-------- Dataset records

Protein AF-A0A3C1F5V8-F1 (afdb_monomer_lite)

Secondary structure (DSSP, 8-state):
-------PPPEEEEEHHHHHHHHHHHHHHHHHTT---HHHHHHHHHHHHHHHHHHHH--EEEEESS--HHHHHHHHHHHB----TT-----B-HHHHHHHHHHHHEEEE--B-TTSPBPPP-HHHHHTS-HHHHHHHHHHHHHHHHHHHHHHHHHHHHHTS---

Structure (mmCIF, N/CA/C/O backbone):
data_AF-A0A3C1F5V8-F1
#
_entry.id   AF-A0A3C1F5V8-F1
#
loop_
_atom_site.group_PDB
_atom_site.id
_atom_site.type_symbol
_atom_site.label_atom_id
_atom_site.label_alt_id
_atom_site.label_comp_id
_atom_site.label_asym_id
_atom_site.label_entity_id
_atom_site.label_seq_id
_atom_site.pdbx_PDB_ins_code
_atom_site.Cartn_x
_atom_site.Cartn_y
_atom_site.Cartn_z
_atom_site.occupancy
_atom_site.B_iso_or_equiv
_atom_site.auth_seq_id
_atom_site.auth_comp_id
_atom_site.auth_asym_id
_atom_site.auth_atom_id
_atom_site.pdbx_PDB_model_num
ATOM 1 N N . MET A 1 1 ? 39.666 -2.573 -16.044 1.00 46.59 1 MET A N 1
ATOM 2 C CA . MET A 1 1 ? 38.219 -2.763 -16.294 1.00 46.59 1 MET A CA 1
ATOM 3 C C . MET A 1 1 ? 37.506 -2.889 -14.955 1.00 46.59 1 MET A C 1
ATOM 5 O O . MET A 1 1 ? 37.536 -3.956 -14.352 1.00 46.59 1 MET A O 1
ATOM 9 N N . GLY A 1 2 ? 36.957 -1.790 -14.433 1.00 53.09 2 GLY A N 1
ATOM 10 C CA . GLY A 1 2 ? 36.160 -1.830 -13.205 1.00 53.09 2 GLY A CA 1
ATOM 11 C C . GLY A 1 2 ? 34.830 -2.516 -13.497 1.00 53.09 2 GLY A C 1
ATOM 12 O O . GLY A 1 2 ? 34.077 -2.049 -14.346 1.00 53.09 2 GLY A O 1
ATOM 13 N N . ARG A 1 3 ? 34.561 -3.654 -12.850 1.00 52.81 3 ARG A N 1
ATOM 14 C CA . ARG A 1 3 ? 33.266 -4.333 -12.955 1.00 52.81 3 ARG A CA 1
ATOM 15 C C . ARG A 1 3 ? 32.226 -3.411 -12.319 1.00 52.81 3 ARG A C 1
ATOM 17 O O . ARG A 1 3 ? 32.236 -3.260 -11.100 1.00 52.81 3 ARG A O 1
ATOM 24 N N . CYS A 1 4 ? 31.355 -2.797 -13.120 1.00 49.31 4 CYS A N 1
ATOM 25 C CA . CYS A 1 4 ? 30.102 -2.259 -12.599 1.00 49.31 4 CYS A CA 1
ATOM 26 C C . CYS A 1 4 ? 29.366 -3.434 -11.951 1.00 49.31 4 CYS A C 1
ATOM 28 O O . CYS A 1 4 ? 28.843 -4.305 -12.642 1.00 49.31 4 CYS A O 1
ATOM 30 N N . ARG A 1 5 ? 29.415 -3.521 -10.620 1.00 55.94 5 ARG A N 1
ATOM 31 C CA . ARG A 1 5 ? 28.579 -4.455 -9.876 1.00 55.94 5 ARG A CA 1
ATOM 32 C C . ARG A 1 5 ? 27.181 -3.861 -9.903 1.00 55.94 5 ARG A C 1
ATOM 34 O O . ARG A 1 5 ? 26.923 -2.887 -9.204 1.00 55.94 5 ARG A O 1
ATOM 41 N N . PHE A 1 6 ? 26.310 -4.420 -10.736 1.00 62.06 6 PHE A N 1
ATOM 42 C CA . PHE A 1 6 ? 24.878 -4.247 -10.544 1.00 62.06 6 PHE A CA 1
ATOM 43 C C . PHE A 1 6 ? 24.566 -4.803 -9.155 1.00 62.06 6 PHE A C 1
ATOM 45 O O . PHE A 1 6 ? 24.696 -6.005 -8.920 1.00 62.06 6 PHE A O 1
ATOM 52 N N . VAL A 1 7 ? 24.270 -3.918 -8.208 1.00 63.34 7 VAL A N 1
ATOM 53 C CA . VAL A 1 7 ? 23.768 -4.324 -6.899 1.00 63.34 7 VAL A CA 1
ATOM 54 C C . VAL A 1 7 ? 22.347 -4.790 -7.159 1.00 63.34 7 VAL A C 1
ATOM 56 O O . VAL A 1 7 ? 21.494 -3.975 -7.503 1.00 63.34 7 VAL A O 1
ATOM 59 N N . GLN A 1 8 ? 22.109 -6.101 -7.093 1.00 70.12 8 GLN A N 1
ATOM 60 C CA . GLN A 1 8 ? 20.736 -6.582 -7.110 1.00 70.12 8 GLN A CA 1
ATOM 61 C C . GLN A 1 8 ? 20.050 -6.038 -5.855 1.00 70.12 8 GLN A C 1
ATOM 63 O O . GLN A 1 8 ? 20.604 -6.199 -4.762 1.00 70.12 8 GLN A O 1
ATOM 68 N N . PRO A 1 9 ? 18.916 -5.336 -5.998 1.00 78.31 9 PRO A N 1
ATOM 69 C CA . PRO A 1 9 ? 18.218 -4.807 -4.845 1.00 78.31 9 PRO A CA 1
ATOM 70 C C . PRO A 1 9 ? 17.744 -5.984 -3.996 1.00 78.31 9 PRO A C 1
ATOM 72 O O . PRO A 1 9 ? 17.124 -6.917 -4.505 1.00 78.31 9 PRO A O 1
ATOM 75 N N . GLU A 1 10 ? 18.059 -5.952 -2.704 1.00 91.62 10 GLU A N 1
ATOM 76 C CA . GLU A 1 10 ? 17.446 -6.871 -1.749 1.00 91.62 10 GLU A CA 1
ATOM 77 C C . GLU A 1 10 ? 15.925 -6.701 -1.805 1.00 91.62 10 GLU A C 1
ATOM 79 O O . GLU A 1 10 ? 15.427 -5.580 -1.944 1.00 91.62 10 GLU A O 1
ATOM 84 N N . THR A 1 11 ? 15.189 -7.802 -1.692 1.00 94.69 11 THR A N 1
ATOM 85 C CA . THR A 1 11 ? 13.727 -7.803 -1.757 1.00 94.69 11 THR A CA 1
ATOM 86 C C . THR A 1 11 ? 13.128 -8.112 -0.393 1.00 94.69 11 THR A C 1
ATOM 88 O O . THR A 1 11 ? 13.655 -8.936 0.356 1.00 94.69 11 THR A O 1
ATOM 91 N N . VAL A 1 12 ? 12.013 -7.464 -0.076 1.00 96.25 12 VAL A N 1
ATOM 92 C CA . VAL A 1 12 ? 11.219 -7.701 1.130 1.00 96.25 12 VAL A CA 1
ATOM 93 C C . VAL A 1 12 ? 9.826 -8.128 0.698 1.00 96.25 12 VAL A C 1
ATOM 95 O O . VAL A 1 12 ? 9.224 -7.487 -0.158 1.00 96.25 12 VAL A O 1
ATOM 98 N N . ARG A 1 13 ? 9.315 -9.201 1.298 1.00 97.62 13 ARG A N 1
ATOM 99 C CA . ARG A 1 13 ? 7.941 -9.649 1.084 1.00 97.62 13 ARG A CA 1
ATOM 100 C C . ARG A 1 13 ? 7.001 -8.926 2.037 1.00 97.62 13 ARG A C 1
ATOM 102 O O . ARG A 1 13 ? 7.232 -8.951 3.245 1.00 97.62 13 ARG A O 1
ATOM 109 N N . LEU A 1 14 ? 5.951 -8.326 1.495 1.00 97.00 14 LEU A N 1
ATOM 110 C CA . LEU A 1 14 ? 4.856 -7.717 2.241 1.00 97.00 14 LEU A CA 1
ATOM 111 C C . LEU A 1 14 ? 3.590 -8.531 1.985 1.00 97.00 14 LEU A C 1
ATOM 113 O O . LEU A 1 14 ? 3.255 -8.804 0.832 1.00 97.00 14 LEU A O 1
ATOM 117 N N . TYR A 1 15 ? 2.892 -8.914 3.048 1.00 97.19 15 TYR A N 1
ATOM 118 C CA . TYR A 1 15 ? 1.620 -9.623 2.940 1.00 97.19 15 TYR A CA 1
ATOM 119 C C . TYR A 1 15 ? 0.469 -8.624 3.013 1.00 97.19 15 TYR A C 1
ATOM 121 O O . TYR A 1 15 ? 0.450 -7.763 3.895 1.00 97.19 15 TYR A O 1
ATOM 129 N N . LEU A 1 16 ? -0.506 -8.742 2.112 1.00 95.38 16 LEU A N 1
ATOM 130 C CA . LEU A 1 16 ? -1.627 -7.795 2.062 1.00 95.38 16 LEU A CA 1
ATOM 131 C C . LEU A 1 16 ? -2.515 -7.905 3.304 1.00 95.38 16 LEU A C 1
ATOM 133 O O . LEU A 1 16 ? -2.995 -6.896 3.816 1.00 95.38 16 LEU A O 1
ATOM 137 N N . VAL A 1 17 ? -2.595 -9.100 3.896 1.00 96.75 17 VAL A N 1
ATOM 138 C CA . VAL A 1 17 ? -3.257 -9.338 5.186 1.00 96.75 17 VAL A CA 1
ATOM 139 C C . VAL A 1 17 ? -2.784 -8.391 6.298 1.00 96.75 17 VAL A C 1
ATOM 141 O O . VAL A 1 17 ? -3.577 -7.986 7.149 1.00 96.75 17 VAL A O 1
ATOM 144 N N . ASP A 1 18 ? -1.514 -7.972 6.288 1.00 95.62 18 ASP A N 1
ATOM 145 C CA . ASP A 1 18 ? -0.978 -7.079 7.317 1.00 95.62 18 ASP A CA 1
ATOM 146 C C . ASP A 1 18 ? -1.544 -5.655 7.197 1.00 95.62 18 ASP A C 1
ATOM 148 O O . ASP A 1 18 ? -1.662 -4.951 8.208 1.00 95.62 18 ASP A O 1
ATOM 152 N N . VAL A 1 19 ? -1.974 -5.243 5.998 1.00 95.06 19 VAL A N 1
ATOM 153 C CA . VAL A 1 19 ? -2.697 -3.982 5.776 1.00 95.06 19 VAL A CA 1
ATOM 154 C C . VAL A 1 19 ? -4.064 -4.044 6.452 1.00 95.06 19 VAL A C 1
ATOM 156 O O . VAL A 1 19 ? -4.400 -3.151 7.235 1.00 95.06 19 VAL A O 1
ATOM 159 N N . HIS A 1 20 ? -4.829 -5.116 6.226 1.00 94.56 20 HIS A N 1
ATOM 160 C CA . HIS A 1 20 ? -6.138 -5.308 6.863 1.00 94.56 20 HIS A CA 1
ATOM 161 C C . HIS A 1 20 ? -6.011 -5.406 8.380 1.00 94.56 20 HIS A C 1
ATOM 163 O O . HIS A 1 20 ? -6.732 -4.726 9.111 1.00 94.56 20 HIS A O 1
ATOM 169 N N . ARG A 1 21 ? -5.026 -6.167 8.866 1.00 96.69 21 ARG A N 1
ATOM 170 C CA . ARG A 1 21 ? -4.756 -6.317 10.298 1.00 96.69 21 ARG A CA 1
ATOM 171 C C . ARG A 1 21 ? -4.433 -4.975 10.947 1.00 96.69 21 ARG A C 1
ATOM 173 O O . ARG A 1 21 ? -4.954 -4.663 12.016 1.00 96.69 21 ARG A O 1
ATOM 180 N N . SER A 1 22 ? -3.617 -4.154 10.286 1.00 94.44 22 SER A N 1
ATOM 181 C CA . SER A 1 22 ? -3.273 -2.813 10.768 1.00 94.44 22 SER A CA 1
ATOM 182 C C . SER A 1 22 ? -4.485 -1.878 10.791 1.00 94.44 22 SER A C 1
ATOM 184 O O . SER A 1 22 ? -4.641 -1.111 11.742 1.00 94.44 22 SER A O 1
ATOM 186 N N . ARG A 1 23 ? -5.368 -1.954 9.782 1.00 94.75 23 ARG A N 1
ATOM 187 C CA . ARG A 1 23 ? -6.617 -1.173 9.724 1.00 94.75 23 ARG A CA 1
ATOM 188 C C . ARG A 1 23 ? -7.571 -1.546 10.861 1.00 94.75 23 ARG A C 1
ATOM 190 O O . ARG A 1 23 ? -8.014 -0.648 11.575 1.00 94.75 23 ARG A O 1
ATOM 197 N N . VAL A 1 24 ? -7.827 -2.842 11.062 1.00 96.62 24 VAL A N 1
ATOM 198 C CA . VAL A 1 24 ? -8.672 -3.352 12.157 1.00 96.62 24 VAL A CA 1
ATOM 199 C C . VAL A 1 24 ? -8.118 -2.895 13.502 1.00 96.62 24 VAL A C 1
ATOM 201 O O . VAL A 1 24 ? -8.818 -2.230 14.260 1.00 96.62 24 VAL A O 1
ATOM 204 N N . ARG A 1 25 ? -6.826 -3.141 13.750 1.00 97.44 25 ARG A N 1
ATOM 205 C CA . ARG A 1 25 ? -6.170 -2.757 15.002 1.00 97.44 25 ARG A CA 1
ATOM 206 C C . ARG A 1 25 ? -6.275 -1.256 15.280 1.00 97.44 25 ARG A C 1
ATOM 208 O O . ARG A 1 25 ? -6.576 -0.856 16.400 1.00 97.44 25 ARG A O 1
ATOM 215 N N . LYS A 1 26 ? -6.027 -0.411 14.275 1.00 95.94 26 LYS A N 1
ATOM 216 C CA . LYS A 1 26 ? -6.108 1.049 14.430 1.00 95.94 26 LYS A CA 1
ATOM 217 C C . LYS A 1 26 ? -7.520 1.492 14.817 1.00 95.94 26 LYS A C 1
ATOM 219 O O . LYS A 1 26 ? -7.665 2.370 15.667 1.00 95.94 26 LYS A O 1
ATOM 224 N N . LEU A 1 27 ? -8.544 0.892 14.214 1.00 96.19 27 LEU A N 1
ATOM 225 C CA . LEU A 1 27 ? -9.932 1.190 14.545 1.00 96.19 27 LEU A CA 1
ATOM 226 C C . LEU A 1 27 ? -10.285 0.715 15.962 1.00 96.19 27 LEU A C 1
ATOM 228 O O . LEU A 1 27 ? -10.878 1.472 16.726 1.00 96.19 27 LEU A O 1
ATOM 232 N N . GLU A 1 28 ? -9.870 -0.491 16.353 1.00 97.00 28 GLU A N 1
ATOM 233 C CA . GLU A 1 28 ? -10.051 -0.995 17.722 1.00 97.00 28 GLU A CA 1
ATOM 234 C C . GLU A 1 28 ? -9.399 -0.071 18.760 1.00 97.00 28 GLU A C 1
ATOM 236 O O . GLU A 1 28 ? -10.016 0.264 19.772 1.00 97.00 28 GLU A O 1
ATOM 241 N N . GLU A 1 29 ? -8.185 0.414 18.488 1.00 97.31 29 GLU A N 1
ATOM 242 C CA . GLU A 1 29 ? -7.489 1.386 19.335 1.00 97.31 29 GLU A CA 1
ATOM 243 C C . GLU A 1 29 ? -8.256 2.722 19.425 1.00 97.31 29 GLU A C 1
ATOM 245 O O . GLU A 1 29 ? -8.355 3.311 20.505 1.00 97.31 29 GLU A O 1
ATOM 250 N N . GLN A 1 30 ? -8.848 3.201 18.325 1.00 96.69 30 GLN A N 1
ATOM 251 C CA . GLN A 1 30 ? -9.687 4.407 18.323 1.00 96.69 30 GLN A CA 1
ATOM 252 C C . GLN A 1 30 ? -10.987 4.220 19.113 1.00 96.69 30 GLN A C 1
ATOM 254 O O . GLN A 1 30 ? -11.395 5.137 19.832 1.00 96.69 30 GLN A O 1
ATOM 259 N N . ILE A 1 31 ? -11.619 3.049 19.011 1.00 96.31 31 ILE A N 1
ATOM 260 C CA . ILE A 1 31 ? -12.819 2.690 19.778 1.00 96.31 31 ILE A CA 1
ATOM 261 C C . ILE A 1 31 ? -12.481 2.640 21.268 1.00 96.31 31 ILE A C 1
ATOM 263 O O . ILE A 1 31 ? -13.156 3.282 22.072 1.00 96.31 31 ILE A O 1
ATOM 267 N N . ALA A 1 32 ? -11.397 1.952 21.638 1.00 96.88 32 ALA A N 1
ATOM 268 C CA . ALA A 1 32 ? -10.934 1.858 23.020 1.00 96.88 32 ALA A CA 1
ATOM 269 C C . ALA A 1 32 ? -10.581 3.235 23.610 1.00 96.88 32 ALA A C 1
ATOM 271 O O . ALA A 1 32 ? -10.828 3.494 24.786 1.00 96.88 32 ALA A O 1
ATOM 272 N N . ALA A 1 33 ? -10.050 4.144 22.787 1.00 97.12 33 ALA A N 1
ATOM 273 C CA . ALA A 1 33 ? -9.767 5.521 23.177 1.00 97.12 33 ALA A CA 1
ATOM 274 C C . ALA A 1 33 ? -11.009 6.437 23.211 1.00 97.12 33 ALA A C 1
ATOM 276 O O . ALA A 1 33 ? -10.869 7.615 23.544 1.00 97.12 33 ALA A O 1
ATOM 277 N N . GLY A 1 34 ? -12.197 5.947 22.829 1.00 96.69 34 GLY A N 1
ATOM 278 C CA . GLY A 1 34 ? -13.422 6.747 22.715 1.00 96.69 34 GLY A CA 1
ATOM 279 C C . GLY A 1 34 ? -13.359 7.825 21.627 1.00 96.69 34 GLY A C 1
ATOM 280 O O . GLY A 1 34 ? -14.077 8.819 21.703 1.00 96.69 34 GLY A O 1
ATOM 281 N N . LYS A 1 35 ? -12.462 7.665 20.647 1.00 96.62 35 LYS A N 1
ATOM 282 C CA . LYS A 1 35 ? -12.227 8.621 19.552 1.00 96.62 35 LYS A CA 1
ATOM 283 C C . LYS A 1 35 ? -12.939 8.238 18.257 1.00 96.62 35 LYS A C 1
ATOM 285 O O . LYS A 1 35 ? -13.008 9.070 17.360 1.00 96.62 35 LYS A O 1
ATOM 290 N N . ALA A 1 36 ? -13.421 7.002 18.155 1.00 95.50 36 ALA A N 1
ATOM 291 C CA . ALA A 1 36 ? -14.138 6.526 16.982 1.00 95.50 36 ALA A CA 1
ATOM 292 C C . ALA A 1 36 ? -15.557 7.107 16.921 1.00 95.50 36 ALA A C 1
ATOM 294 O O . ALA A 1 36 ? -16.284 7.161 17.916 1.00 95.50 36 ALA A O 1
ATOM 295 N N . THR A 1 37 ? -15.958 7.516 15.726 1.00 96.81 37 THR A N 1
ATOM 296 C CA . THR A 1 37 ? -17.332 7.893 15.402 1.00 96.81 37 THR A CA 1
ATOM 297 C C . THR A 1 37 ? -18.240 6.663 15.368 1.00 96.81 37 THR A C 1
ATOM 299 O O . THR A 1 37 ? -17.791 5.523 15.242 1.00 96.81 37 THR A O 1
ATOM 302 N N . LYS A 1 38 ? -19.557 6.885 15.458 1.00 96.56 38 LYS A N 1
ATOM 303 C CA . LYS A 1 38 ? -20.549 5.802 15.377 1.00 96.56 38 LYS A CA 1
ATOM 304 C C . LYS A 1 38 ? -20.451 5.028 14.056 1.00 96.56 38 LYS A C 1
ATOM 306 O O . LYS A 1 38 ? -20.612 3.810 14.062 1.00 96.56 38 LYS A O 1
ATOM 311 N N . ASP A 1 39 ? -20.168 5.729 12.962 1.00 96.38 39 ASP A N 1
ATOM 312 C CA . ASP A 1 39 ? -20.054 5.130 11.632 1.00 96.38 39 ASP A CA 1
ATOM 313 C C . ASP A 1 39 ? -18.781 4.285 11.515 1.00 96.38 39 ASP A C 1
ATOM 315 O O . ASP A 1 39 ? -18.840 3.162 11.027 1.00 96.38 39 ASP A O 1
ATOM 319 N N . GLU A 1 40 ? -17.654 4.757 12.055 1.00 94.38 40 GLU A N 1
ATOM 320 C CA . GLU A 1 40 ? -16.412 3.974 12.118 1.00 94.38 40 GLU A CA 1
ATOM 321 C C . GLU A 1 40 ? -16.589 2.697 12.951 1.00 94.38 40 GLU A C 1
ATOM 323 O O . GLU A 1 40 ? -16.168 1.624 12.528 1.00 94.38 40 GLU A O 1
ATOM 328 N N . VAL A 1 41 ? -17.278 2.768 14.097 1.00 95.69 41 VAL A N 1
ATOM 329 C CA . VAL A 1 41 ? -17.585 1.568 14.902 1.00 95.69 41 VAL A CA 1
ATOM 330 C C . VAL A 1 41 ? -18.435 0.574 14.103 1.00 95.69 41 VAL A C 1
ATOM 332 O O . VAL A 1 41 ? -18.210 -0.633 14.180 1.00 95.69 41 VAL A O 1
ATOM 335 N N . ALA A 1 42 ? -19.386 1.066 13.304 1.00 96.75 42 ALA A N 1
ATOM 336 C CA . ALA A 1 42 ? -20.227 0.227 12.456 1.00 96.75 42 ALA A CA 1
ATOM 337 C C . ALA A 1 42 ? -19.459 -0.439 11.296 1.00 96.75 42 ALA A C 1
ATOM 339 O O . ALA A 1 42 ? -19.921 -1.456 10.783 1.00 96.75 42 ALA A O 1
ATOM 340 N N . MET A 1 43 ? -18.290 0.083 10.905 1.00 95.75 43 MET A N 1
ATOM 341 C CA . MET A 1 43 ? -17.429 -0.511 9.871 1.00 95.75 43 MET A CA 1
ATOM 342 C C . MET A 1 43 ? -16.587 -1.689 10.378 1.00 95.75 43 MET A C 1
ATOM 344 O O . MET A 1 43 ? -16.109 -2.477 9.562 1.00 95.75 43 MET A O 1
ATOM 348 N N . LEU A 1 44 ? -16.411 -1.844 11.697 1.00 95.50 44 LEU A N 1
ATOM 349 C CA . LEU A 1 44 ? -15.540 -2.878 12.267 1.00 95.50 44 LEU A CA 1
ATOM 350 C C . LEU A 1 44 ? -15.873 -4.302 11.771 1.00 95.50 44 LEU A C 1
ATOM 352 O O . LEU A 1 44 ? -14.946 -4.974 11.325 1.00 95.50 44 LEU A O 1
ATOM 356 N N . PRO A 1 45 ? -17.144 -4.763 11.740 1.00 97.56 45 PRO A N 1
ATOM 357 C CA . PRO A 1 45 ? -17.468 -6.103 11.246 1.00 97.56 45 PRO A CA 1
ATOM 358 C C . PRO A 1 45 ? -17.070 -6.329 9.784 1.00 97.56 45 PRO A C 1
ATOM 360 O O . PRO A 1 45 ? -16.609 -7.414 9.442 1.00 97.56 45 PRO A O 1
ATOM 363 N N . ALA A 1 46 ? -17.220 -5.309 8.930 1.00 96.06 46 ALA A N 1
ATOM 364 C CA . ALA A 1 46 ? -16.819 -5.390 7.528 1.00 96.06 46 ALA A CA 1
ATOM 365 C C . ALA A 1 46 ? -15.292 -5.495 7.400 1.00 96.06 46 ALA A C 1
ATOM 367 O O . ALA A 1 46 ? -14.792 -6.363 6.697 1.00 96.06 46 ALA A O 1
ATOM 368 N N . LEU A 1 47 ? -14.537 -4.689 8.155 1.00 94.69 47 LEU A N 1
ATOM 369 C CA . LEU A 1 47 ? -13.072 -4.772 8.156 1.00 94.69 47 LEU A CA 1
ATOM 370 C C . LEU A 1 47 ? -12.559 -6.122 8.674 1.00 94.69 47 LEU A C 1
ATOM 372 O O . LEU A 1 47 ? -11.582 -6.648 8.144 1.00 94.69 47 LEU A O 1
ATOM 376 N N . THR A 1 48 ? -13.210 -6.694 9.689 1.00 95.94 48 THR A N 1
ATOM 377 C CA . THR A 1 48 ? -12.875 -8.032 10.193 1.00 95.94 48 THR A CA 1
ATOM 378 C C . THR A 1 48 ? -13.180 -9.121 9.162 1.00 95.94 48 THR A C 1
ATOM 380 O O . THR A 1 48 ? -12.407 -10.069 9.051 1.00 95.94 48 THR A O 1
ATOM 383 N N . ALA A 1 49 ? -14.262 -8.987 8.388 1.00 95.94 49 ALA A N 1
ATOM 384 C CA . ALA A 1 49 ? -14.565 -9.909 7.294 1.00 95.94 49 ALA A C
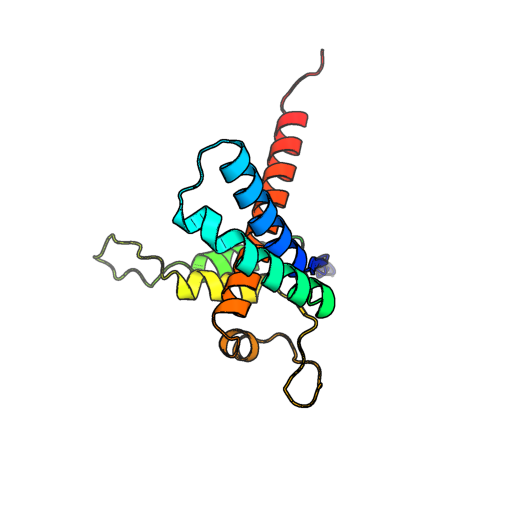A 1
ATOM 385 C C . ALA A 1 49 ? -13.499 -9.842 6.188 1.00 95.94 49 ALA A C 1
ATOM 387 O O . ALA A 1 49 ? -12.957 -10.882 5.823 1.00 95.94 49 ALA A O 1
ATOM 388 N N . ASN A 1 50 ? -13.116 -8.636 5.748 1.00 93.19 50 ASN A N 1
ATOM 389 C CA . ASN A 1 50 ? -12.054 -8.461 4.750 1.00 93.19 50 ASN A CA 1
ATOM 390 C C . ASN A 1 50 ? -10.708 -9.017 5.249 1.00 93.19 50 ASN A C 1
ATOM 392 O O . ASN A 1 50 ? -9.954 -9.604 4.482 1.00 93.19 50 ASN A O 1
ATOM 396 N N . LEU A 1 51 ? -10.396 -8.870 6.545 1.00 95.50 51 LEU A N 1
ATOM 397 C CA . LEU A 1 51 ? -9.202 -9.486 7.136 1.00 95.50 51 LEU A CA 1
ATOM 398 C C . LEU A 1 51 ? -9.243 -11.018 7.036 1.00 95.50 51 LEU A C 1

----------------

What you have to do — Starting from the top of the records and ending at the line that contains "ATOM 1 N N .", repeat each line exactly and return only those lines.

Answer to the exercise —
Protein AF-A0A3C1F5V8-F1 (afdb_monomer_lite)

Secondary structure (DSSP, 8-state):
-------PPPEEEEEHHHHHHHHHHHHHHHHHTT---HHHHHHHHHHHHHHHHHHHH--EEEEESS--HHHHHHHHHHHB----TT-----B-HHHHHHHHHHHHEEEE--B-TTSPBPPP-HHHHHTS-HHHHHHHHHHHHHHHHHHHHHHHHHHHHHTS---

Structure (mmCIF, N/CA/C/O backbone):
data_AF-A0A3C1F5V8-F1
#
_entry.id   AF-A0A3C1F5V8-F1
#
loop_
_atom_site.group_PDB
_atom_site.id
_atom_site.type_symbol
_atom_site.label_atom_id
_atom_site.label_alt_id
_atom_site.label_comp_id
_atom_site.label_asym_id
_atom_site.label_entity_id
_atom_site.label_seq_id
_atom_site.pdbx_PDB_ins_code
_atom_site.Cartn_x
_atom_site.Cartn_y
_atom_site.Cartn_z
_atom_site.occupancy
_atom_site.B_iso_or_equiv
_atom_site.auth_seq_id
_atom_site.auth_comp_id
_atom_site.auth_asym_id
_atom_site.auth_atom_id
_atom_site.pdbx_PDB_model_num
ATOM 1 N N . MET A 1 1 ? 39.666 -2.573 -16.044 1.00 46.59 1 MET A N 1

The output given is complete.